=== Assigned task ===
Using the listing that follows, return every line with the word "unknown".

--- START ---

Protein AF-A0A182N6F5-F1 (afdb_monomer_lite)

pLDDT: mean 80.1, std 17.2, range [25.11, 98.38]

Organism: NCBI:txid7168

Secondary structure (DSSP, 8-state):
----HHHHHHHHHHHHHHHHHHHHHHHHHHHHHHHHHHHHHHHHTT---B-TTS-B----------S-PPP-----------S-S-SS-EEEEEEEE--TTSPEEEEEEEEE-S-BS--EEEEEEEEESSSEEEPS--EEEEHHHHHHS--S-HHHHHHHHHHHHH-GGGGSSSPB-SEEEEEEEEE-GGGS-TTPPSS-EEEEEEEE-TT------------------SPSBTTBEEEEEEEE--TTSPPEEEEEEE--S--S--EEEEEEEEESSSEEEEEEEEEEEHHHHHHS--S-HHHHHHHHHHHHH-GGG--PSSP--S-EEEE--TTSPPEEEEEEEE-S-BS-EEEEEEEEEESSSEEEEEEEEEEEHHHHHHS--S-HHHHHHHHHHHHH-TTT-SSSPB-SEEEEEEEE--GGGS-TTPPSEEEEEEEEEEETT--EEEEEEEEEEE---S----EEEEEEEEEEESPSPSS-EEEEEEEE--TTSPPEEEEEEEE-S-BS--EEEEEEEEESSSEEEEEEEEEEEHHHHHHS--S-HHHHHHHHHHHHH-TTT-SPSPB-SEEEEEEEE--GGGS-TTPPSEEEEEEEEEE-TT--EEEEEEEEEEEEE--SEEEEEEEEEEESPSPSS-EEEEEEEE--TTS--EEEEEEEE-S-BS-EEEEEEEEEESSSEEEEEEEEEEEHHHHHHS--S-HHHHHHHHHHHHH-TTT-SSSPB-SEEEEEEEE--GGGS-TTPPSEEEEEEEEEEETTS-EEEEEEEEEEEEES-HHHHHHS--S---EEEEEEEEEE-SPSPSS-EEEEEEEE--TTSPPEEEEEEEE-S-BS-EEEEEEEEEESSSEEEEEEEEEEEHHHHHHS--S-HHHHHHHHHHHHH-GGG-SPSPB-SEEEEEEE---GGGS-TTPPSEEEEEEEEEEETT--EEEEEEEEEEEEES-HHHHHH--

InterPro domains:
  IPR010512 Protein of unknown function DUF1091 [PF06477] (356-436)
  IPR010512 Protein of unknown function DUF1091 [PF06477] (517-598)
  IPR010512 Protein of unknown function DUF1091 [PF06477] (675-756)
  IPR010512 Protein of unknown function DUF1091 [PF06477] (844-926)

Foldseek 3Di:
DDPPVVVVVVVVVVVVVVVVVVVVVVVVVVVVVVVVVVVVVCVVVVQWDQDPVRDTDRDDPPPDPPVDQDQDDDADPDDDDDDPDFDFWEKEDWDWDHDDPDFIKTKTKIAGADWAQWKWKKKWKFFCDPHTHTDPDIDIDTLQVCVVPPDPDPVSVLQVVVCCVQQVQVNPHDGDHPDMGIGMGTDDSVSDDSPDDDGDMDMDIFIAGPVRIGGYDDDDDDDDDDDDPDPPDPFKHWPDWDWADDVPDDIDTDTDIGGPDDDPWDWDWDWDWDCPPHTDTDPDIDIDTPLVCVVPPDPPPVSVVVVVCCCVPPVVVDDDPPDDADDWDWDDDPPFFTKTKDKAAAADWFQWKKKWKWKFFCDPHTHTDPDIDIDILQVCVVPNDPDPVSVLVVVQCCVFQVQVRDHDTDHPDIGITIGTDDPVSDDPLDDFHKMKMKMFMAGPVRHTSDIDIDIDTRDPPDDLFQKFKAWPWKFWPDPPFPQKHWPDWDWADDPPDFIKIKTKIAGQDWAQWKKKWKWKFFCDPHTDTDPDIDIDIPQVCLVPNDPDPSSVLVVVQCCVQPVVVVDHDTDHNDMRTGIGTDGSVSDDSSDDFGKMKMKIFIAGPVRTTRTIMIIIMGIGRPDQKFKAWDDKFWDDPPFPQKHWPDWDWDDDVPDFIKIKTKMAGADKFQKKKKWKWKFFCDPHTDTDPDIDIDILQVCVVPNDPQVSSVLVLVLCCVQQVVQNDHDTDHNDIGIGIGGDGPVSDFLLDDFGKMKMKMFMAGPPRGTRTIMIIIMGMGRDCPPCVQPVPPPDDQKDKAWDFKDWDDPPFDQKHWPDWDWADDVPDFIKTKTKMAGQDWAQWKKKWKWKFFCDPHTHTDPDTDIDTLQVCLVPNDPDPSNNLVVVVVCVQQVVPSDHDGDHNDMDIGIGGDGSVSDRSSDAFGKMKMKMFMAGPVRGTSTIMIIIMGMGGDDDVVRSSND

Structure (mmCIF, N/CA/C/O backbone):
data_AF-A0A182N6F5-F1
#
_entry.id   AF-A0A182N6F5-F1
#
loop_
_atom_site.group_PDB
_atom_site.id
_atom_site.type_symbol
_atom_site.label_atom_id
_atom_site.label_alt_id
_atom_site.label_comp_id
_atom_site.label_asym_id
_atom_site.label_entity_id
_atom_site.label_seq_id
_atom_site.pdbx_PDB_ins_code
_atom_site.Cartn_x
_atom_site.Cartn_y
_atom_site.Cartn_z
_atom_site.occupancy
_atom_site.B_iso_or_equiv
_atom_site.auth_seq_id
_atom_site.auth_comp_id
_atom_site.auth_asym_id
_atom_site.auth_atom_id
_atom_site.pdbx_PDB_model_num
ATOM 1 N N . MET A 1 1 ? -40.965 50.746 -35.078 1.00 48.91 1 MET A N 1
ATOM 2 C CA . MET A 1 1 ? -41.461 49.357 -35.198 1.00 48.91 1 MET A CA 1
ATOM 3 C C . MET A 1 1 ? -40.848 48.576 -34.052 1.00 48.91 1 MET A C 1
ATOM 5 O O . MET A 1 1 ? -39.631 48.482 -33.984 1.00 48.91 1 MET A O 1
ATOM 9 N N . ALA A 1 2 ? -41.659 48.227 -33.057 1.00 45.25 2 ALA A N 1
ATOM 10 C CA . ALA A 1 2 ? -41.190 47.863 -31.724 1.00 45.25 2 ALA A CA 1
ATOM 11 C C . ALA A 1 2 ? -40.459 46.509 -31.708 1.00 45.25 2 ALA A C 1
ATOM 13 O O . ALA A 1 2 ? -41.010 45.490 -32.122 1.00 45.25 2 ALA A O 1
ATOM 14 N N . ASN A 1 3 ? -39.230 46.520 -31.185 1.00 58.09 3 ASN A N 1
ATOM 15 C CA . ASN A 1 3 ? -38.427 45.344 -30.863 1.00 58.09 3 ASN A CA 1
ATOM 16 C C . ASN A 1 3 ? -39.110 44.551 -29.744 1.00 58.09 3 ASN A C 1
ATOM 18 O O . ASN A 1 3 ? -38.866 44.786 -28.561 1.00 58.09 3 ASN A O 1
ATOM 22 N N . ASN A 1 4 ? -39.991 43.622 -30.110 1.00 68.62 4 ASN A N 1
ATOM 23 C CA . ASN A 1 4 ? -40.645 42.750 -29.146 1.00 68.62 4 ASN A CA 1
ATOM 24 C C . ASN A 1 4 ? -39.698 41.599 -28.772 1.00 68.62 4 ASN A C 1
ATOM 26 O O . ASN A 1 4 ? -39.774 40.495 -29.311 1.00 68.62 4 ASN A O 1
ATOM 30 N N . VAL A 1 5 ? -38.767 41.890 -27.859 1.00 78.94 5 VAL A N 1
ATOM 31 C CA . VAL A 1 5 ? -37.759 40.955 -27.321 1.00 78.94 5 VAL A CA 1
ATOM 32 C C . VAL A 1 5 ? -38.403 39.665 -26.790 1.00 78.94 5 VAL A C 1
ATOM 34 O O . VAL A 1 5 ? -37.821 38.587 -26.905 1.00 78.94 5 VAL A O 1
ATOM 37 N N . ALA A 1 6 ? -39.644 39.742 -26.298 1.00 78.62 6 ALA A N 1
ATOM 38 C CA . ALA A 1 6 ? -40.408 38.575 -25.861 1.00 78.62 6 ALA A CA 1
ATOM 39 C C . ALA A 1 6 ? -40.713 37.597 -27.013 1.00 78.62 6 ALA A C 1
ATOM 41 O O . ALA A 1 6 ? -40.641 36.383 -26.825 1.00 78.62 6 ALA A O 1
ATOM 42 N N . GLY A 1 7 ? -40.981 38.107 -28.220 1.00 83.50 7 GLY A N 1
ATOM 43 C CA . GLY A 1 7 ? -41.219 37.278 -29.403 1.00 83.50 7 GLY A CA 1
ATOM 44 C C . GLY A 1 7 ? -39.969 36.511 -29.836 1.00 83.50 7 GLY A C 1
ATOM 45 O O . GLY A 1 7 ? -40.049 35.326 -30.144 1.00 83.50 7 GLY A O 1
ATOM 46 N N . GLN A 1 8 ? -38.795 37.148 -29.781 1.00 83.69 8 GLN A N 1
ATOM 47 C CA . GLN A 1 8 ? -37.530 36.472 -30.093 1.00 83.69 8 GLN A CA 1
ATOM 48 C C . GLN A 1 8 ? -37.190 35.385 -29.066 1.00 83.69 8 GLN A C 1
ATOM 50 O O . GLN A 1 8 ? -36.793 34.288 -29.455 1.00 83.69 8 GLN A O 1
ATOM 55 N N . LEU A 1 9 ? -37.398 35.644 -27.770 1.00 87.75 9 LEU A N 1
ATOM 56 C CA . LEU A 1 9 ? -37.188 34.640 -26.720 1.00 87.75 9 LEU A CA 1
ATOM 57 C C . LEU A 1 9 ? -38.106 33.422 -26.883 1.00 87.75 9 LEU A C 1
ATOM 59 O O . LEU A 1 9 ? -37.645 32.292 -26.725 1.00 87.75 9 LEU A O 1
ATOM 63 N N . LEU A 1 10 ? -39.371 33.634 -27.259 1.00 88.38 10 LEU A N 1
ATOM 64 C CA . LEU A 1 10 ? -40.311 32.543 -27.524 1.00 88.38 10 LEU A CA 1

--- END ---

=== Response area ===
  IPR010512 Protein of unknown function DUF1091 [PF06477] (356-436)
  IPR010512 Protein of unknown function DUF1091 [PF06477] (517-598)
  IPR010512 Protein of unknown function DUF1091 [PF06477] (675-756)
  IPR010512 Protein of unknown function DUF1091 [PF06477] (844-926)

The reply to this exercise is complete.